Omayra Issa, ’14 BA, has lived in the Prairies ever since coming to Canada from Niger as a teenager. But learning that Black people have lived in the Prairie provinces for more than 200 years has transformed her perspective.
Knowing that Black people have deep roots here has changed the way Issa sees this part of Canada — and herself. She realizes now that she belongs to a community and history of people who have helped make the Prairies what they are today.
It is just one of the important realizations Issa, a senior reporter for CBC, had while co-creating and co-producing Black on the Prairies, an online collection of stories about Black people in Alberta, Saskatchewan and Manitoba. The series explores topics from the past and present, from stories of Black communities’ early migrations to Canada to how Indigenous and Black activists continue to learn from each other today.
Here’s what she has learned about Black people’s history and presence in these provinces — and why she believes teaching it is so important.
Black people play an important role in the Prairies, past and present
Black people have been and continue to be major players in building Prairie communities. Take Mattie Mayes, a matriarch who helped lead a group of Black families from Oklahoma to a better life in Saskatchewan in 1910. Mayes’s family built a church, cemetery and school in the Eldon region, and Mayes became famous as a respected midwife. These days, Edmonton’s Alphonso Davies is inspiring a new generation of soccer players as the youngest person to play on the Canadian men’s national team. Katiiti Kalibbala, an athlete and activist founded RaricaNow, an Edmonton-based NGO that tries to make the Prairies a safe place for refugees of gender and sexual minorities.
Prairie history is more complex than most people realize
Alberta was home to four all-Black communities in the early 1900s. Even before that, there were Black fur traders in the region known today as the Prairies. “Those relationships are completely independent of whiteness,” Issa says. Yet the Prairies are often associated with nostalgic images of white people, and Black Prairie history is barely included in school curricula. She says leaving such facts out when teaching history means whole generations are missing an important part of the story. “The Prairies have always been a place of multiplicity and diversity,” she says. “And the way that [history] is taught right now does not depict that richness.”
Our communities are still changing
The Prairies are home to Canada’s fastest-growing population of Black people, a number that quadrupled between 1996 and 2016 due largely to a growing number of migrants from African countries. The implications of this are huge, Issa says. The makeup of Prairie communities — churches, schools, grocery stores, neighbourhoods — is changing fundamentally. “To me, that fact points to the continued contributions of Black people to the Prairie provinces across time and in all different sectors.” But it also means an even larger group is left out when narratives centre around a white perspective, she says, such as history lessons focused solely on the contributions of white settler communities or stereotypes that Black people are only newcomers.

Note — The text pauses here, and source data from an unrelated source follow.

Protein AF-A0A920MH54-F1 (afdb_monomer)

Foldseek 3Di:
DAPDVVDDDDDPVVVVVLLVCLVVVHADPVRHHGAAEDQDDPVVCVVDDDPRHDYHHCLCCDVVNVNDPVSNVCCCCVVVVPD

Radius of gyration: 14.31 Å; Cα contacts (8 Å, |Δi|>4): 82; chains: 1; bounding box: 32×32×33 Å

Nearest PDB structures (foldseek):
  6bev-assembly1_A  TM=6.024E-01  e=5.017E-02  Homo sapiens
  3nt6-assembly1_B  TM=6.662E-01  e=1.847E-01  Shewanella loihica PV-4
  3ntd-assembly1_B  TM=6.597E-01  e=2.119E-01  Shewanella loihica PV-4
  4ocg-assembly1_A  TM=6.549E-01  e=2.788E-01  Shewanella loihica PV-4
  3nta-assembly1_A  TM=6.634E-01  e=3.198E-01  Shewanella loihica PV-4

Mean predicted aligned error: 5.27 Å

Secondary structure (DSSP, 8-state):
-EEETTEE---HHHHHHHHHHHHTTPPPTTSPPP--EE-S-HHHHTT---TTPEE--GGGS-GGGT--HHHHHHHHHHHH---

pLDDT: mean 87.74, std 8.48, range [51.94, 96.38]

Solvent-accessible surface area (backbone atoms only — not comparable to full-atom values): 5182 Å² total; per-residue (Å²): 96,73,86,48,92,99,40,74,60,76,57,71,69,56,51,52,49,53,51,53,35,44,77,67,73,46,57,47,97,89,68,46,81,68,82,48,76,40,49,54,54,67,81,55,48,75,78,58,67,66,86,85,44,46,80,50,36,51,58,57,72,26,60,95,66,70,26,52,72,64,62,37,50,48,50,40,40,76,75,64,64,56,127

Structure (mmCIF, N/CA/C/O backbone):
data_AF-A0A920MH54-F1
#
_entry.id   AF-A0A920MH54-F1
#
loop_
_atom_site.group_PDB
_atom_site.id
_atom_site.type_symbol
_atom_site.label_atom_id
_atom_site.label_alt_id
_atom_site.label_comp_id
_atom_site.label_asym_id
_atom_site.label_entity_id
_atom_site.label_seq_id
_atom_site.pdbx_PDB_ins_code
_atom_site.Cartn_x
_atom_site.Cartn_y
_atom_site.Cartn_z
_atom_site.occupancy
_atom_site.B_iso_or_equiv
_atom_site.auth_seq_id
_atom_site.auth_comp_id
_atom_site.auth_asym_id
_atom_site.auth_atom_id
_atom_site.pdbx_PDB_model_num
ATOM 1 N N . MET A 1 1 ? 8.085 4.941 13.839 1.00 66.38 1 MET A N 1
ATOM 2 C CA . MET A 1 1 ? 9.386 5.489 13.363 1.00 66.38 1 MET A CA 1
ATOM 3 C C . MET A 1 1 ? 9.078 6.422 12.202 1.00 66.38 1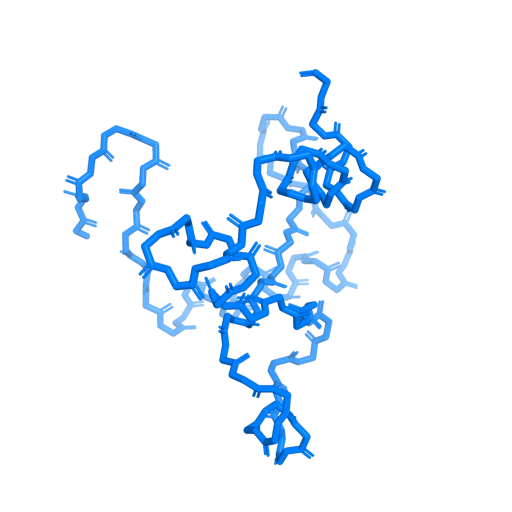 MET A C 1
ATOM 5 O O . MET A 1 1 ? 8.302 6.021 11.345 1.00 66.38 1 MET A O 1
ATOM 9 N N . GLN A 1 2 ? 9.600 7.652 12.180 1.00 70.81 2 GLN A N 1
ATOM 10 C CA . GLN A 1 2 ? 9.297 8.621 11.117 1.00 70.81 2 GLN A CA 1
ATOM 11 C C . GLN A 1 2 ? 10.499 8.741 10.176 1.00 70.81 2 GLN A C 1
ATOM 13 O O . GLN A 1 2 ? 11.579 9.140 10.606 1.00 70.81 2 GLN A O 1
ATOM 18 N N . LEU A 1 3 ? 10.327 8.357 8.907 1.00 76.75 3 LEU A N 1
ATOM 19 C CA . LEU A 1 3 ? 11.409 8.390 7.914 1.00 76.75 3 LEU A CA 1
ATOM 20 C C . LEU A 1 3 ? 11.652 9.82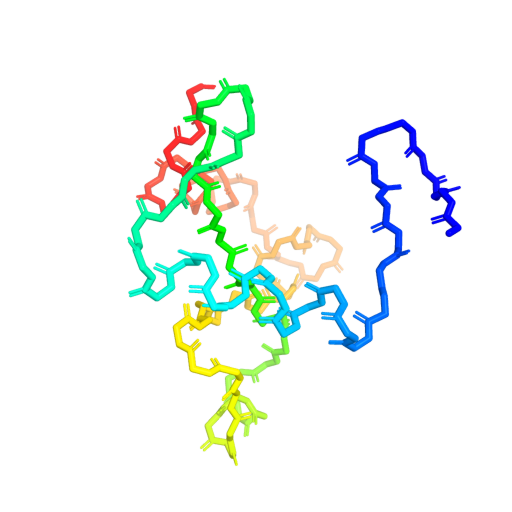1 7.414 1.00 76.75 3 LEU A C 1
ATOM 22 O O . LEU A 1 3 ? 12.802 10.223 7.238 1.00 76.75 3 LEU A O 1
ATOM 26 N N . ARG A 1 4 ? 10.563 10.572 7.182 1.00 81.31 4 ARG A N 1
ATOM 27 C CA . ARG A 1 4 ? 10.501 11.984 6.755 1.00 81.31 4 ARG A CA 1
ATOM 28 C C . ARG A 1 4 ? 9.140 12.588 7.151 1.00 81.31 4 ARG A C 1
ATOM 30 O O . ARG A 1 4 ? 8.217 11.821 7.426 1.00 81.31 4 ARG A O 1
ATOM 37 N N . PRO A 1 5 ? 8.971 13.925 7.161 1.00 85.00 5 PRO A N 1
ATOM 38 C CA . PRO A 1 5 ? 7.655 14.539 7.348 1.00 85.00 5 PRO A CA 1
ATOM 39 C C . PRO A 1 5 ? 6.623 13.957 6.371 1.00 85.00 5 PRO A C 1
ATOM 41 O O . PRO A 1 5 ? 6.919 13.802 5.188 1.00 85.00 5 PRO A O 1
ATOM 44 N N . GLY A 1 6 ? 5.444 13.593 6.878 1.00 84.38 6 GLY A N 1
ATOM 45 C CA . GLY A 1 6 ? 4.390 12.938 6.093 1.00 84.38 6 GLY A CA 1
ATOM 46 C C . GLY A 1 6 ? 4.609 11.447 5.795 1.00 84.38 6 GLY A C 1
ATOM 47 O O . GLY A 1 6 ? 3.748 10.839 5.173 1.00 84.38 6 GLY A O 1
ATOM 48 N N . ILE A 1 7 ? 5.721 10.840 6.237 1.00 89.44 7 ILE A N 1
ATOM 49 C CA . ILE A 1 7 ? 5.997 9.405 6.062 1.00 89.44 7 ILE A CA 1
ATOM 50 C C . ILE A 1 7 ? 6.186 8.743 7.423 1.00 89.44 7 ILE A C 1
ATOM 52 O O . ILE A 1 7 ? 7.207 8.925 8.098 1.00 89.44 7 ILE A O 1
ATOM 56 N N . GLU A 1 8 ? 5.218 7.912 7.787 1.00 90.56 8 GLU A N 1
ATOM 57 C CA . GLU A 1 8 ? 5.246 7.103 8.996 1.00 90.56 8 GLU A CA 1
ATOM 58 C C . GLU A 1 8 ? 5.428 5.619 8.663 1.00 90.56 8 GLU A C 1
ATOM 60 O O . GLU A 1 8 ? 4.827 5.089 7.731 1.00 90.56 8 GLU A O 1
ATOM 65 N N . THR A 1 9 ? 6.277 4.938 9.432 1.00 92.38 9 THR A N 1
ATOM 66 C CA . THR A 1 9 ? 6.328 3.474 9.444 1.00 92.38 9 THR A CA 1
ATOM 67 C C . THR A 1 9 ? 5.370 2.955 10.504 1.00 92.38 9 THR A C 1
ATOM 69 O O . THR A 1 9 ? 5.564 3.241 11.689 1.00 92.38 9 THR A O 1
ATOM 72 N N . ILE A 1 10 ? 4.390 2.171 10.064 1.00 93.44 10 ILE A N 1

Learning about the past can have an impact on the present
Learning about history isn’t just a way to reflect on the past, says Issa. It can shape our actions today. A Grade 7 student in Regina, Sask., told Issa recently that she is sharing the Black history she learned in class with her family at the dinner table. Another student told Issa her classmates had stopped using racial slurs since learning about Black history. “When people learn about this history, they realize that Black people are a part of their societies in deeply meaningful ways,” Issa says.

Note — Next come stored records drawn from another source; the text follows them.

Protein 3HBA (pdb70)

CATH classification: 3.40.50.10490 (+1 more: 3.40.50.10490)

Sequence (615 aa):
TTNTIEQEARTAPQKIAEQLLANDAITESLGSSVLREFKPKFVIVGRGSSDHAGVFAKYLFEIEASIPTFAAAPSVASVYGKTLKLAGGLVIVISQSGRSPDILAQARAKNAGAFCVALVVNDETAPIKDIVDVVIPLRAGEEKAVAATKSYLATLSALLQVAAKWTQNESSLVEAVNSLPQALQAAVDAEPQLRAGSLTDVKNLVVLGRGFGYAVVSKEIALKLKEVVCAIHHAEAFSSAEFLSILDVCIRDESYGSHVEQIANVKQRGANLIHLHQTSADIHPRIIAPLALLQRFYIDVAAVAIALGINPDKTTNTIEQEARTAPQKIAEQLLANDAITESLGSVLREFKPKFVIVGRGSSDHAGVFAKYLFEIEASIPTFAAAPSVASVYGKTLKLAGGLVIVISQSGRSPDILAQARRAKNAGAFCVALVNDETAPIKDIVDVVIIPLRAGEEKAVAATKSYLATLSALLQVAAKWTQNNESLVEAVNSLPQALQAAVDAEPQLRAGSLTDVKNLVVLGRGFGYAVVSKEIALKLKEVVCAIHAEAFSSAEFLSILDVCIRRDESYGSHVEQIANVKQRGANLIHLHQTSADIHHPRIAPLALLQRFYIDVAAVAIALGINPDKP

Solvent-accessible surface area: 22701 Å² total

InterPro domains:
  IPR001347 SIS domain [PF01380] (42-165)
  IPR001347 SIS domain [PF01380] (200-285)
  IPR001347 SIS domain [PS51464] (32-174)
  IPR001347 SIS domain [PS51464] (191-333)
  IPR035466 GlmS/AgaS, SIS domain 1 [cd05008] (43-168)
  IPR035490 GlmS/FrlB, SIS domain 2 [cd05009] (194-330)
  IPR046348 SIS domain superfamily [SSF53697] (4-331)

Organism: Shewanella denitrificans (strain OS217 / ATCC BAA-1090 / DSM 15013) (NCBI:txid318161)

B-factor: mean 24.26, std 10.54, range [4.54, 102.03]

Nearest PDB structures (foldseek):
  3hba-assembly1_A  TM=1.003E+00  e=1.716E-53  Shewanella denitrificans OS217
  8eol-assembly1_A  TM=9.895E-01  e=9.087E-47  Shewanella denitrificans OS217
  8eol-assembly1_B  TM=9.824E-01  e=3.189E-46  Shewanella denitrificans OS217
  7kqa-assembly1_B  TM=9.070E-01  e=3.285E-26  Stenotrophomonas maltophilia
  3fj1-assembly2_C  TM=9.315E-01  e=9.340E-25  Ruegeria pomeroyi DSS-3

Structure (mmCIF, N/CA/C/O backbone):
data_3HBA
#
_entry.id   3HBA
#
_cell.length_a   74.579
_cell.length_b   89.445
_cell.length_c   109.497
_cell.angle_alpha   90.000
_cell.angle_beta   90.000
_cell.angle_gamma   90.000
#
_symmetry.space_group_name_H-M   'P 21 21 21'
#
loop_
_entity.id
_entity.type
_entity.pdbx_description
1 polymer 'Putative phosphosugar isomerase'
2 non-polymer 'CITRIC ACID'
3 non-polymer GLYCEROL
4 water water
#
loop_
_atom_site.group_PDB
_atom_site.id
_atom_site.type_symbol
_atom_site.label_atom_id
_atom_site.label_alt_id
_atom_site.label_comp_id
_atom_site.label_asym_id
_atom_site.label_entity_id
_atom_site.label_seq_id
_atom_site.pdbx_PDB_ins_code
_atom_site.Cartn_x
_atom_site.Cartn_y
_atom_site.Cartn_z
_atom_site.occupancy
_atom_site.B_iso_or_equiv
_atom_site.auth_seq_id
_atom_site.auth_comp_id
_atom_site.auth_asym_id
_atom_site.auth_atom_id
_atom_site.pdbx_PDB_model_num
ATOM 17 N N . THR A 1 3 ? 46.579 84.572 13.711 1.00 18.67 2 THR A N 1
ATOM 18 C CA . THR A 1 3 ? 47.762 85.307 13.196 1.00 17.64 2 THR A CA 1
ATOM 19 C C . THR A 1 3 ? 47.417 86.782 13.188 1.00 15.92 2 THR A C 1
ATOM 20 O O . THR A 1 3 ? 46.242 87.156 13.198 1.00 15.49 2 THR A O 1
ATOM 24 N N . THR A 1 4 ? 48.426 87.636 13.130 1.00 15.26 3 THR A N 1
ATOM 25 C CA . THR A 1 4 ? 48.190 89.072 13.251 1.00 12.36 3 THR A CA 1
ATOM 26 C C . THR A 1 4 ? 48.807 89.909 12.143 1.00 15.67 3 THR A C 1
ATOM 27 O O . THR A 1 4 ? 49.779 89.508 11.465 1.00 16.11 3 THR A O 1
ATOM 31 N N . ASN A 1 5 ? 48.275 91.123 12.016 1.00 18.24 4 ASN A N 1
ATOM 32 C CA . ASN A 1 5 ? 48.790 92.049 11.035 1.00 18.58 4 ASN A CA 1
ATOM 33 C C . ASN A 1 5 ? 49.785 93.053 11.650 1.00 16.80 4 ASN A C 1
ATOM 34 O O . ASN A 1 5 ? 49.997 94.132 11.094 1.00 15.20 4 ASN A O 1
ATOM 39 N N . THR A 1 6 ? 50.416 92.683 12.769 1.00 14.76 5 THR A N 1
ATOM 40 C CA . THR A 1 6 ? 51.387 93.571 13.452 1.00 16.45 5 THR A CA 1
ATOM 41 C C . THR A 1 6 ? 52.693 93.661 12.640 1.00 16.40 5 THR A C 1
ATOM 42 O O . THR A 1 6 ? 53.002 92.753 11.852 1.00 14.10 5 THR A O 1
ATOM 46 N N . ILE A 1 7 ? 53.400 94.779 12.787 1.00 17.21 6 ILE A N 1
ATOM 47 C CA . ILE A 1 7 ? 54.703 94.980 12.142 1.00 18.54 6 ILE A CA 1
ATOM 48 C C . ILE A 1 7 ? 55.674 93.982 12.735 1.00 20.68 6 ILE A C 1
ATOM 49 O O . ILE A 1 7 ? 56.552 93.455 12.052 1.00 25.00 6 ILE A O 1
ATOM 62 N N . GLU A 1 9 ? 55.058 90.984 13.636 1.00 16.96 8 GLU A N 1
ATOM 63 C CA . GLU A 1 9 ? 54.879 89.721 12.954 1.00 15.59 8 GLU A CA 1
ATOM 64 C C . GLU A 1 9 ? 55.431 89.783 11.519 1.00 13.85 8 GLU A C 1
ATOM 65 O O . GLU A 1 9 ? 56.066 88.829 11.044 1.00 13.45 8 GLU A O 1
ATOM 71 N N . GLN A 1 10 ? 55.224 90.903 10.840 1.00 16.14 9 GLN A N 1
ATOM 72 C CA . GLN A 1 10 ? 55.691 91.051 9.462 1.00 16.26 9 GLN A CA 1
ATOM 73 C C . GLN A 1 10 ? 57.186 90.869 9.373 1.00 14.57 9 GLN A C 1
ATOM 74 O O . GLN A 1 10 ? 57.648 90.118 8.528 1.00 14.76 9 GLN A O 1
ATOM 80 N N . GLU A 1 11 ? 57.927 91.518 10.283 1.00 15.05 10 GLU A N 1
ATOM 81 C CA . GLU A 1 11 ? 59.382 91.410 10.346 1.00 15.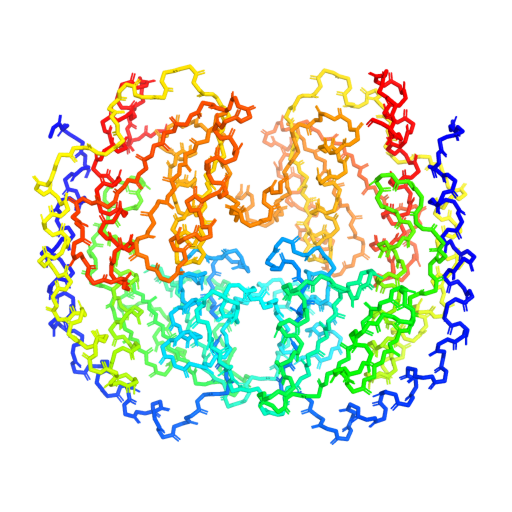46 10 GLU A CA 1
ATOM 82 C C . GLU A 1 11 ? 59.824 89.981 10.680 1.00 16.39 10 GLU A C 1
ATOM 83 O O . GLU A 1 11 ? 60.717 89.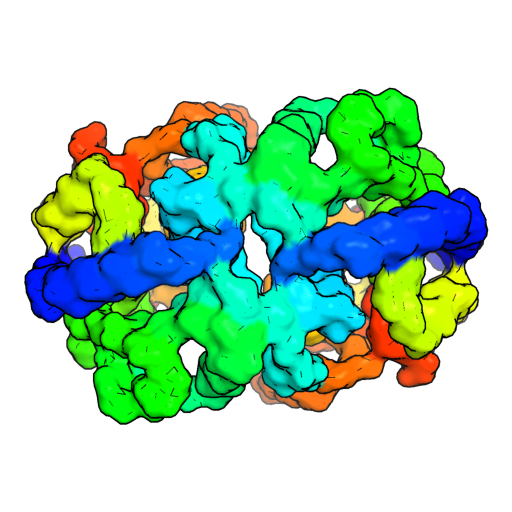415 10.026 1.00 16.89 10 GLU A O 1
ATOM 89 N N . ALA A 1 12 ? 59.156 89.375 11.651 1.00 15.81 11 ALA A N 1
ATOM 90 C CA . ALA A 1 12 ? 59.485 88.036 12.039 1.00 14.43 11 ALA A CA 1
ATOM 91 C C . ALA A 1 12 ? 59.329 87.084 10.842 1.00 15.02 11 ALA A C 1
ATOM 92 O O . ALA A 1 12 ? 60.217 86.264 10.592 1.00 14.91 11 ALA A O 1
ATOM 94 N N . ARG A 1 13 ? 58.248 87.232 10.082 1.00 16.97 12 ARG A N 1
ATOM 95 C CA . ARG A 1 13 ? 57.976 86.342 8.945 1.00 16.28 12 ARG A CA 1
ATOM 96 C C . ARG A 1 13 ? 58.879 86.551 7.743 1.00 17.57 12 ARG A C 1
ATOM 97 O O . ARG A 1 13 ? 58.987 85.645 6.911 1.00 17.25 12 ARG A O 1
ATOM 105 N N . THR A 1 14 ? 59.519 87.721 7.660 1.00 20.96 13 THR A N 1
ATOM 106 C CA . THR A 1 14 ? 60.525 88.029 6.629 1.00 22.17 13 THR A CA 1
ATOM 107 C C . THR A 1 14 ? 61.959 87.524 6.926 1.00 21.44 13 THR A C 1
ATOM 108 O O . THR A 1 14 ? 62.814 87.542 6.035 1.00 20.09 13 THR A O 1
ATOM 112 N N . ALA A 1 15 ? 62.222 87.112 8.170 1.00 17.63 14 ALA A N 1
ATOM 113 C CA . ALA A 1 15 ? 63.533 86.676 8.608 1.00 15.86 14 ALA A CA 1
ATOM 114 C C . ALA A 1 15 ? 64.148 85.576 7.755 1.00 17.30 14 ALA A C 1
ATOM 115 O O . ALA A 1 15 ? 65.315 85.648 7.436 1.00 13.78 14 ALA A O 1
ATOM 117 N N . PRO A 1 16 ? 63.378 84.524 7.423 1.00 20.50 15 PRO A N 1
ATOM 118 C CA . PRO A 1 16 ? 64.026 83.430 6.665 1.00 20.11 15 PRO A CA 1
ATOM 119 C C . PRO A 1 16 ? 64.621 83.881 5.321 1.00 17.92 15 PRO A C 1
ATOM 120 O O . PRO A 1 16 ? 65.748 83.507 4.984 1.00 16.33 15 PRO A O 1
ATOM 124 N N . GLN A 1 17 ? 63.871 84.671 4.576 1.00 18.87 16 GLN A N 1
ATOM 125 C CA . GLN A 1 17 ? 64.362 85.157 3.297 1.00 19.79 16 GLN A CA 1
ATOM 126 C C . GLN A 1 17 ? 65.474 86.174 3.487 1.00 18.94 16 GLN A C 1
ATOM 127 O O . GLN A 1 17 ? 66.445 86.141 2.728 1.00 20.77 16 GLN A O 1
ATOM 133 N N . LYS A 1 18 ? 65.348 87.064 4.478 1.00 19.08 17 LYS A N 1
ATOM 134 C CA . LYS A 1 18 ? 66.374 88.066 4.715 1.00 19.20 17 LYS A CA 1
ATOM 135 C C . LYS A 1 18 ? 67.670 87.398 5.109 1.00 16.53 17 LYS A C 1
ATOM 136 O O . LYS A 1 18 ? 68.729 87.833 4.694 1.00 15.64 17 LYS A O 1
ATOM 142 N N . ILE A 1 19 ? 67.591 86.329 5.890 1.00 16.23 18 ILE A N 1
ATOM 143 C CA . ILE A 1 19 ? 68.792 85.614 6.305 1.00 15.30 18 ILE A CA 1
ATOM 144 C C . ILE A 1 19 ? 69.376 84.799 5.132 1.00 15.99 18 ILE A C 1
ATOM 145 O O . ILE A 1 19 ? 70.607 84.738 4.970 1.00 15.91 18 ILE A O 1
ATOM 150 N N . ALA A 1 20 ? 68.537 84.214 4.290 1.00 15.50 19 ALA A N 1
ATOM 151 C CA . ALA A 1 20 ? 69.070 83.533 3.104 1.00 15.29 19 ALA A CA 1
ATOM 152 C C . ALA A 1 20 ? 69.892 84.561 2.281 1.00 16.63 19 ALA A C 1
ATOM 153 O O . ALA A 1 20 ? 71.053 84.299 1.907 1.00 13.78 19 ALA A O 1
ATOM 155 N N . GLU A 1 21 ? 69.322 85.745 2.064 1.00 14.57 20 GLU A N 1
ATOM 156 C CA . GLU A 1 21 ? 70.035 86.809 1.343 1.00 16.45 20 GLU A CA 1
ATOM 157 C C . GLU A 1 21 ? 71.319 87.257 2.057 1.00 14.62 20 GLU A C 1
ATOM 158 O O . GLU A 1 21 ? 72.333 87.505 1.417 1.00 13.34 20 GLU A O 1
ATOM 164 N N . GLN A 1 22 ? 71.278 87.339 3.383 1.00 14.53 21 GLN A N 1
ATOM 165 C CA . GLN A 1 22 ? 72.434 87.722 4.182 1.00 13.32 21 GLN A CA 1
ATOM 166 C C . GLN A 1 22 ? 73.609 86.738 4.015 1.00 15.74 21 GLN A C 1
ATOM 167 O O . GLN A 1 22 ? 74.757 87.139 3.748 1.00 14.80 21 GLN A O 1
ATOM 173 N N . LEU A 1 23 ? 73.303 85.454 4.168 1.00 14.69 22 LEU A N 1
ATOM 174 C CA . LEU A 1 23 ? 74.303 84.407 4.093 1.00 15.74 22 LEU A CA 1
ATOM 175 C C . LEU A 1 23 ? 74.957 84.350 2.715 1.00 16.09 22 LEU A C 1
ATOM 176 O O . LEU A 1 23 ? 76.186 84.247 2.590 1.00 17.12 22 LEU A O 1
ATOM 181 N N . LEU A 1 24 ? 74.146 84.454 1.684 1.00 13.40 23 LEU A N 1
ATOM 182 C CA . LEU A 1 24 ? 74.678 84.453 0.330 1.00 15.85 23 LEU A CA 1
ATOM 183 C C . LEU A 1 24 ? 75.599 85.675 0.141 1.00 14.49 23 LEU A C 1
ATOM 184 O O . LEU A 1 24 ? 76.754 85.536 -0.313 1.00 13.38 23 LEU A O 1
ATOM 189 N N . ALA A 1 25 ? 75.089 86.862 0.486 1.00 14.71 24 ALA A N 1
ATOM 190 C CA . ALA A 1 25 ? 75.828 88.135 0.315 1.00 13.82 24 ALA A CA 1
ATOM 191 C C . ALA A 1 25 ? 77.133 88.209 1.165 1.00 15.39 24 ALA A C 1
ATOM 192 O O . ALA A 1 25 ? 78.127 88.827 0.758 1.00 14.69 24 ALA A O 1
ATOM 194 N N . ASN A 1 26 ? 77.141 87.550 2.314 1.00 15.39 25 ASN A N 1
ATOM 195 C CA . ASN A 1 26 ? 78.283 87.563 3.252 1.00 13.28 25 ASN A CA 1
ATOM 196 C C . ASN A 1 26 ? 79.211 86.364 3.152 1.00 14.56 25 ASN A C 1
ATOM 197 O O . ASN A 1 26 ? 80.203 86.250 3.935 1.00 16.01 25 ASN A O 1
ATOM 202 N N . ASP A 1 27 ? 78.902 85.447 2.238 1.00 15.83 26 ASP A N 1
ATOM 203 C CA . ASP A 1 27 ? 79.715 84.232 2.123 1.00 14.37 26 ASP A CA 1
ATOM 204 C C . ASP A 1 27 ? 81.178 84.567 1.855 1.00 16.44 26 ASP A C 1
ATOM 205 O O . ASP A 1 27 ? 82.062 83.983 2.492 1.00 13.86 26 ASP A O 1
ATOM 210 N N . ALA A 1 28 ? 81.450 85.478 0.910 1.00 14.33 27 ALA A N 1
ATOM 211 C CA . ALA A 1 28 ? 82.844 85.844 0.594 1.00 14.49 27 ALA A CA 1
ATOM 212 C C . ALA A 1 28 ? 83.570 86.526 1.775 1.00 15.54 27 ALA A C 1
ATOM 213 O O . ALA A 1 28 ? 84.681 86.119 2.126 1.00 14.02 27 ALA A O 1
ATOM 215 N N . ILE A 1 29 ? 82.950 87.533 2.404 1.00 15.46 28 ILE A N 1
ATOM 216 C CA . ILE A 1 29 ? 83.608 88.258 3.474 1.00 12.39 28 ILE A CA 1
ATOM 217 C C . ILE A 1 29 ? 83.874 87.398 4.702 1.00 15.63 28 ILE A C 1
ATOM 218 O O . ILE A 1 29 ? 84.968 87.488 5.286 1.00 16.84 28 ILE A O 1
ATOM 223 N N . THR A 1 30 ? 82.941 86.498 5.042 1.00 13.79 29 THR A N 1
ATOM 224 C CA . THR A 1 30 ? 83.114 85.623 6.207 1.00 12.83 29 THR A CA 1
ATOM 225 C C . THR A 1 30 ? 84.142 84.532 5.917 1.00 14.18 29 THR A C 1
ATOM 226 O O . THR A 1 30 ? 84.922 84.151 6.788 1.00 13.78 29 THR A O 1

History has the power to enrich the personal
“If you don’t see yourself reflected in the history books or in the public discourse, that absence impoverishes your understanding of yourself,” Issa says. Learning about Black people’s diverse journeys to Canada helped her better understand her own family’s migration to Saskatchewan from Niger. Narratives of Black people’s migrations are often framed by their escape from something, she says. But that framework leaves out an important fact: migration can also be a powerful expression of one’s freedom, agency or citizenship. Understanding stories like that of Henry Sneed — who in 1911 led 194 African-Americans to Alberta from Oklahoma, Arkansas and Texas — as an act of politically informed choice helped her think otherwise. “It means my presence here belongs to a long history that resonates with the presence of people who have been here before me,” Issa says. “And there’s something very humbling and strengthening about that.”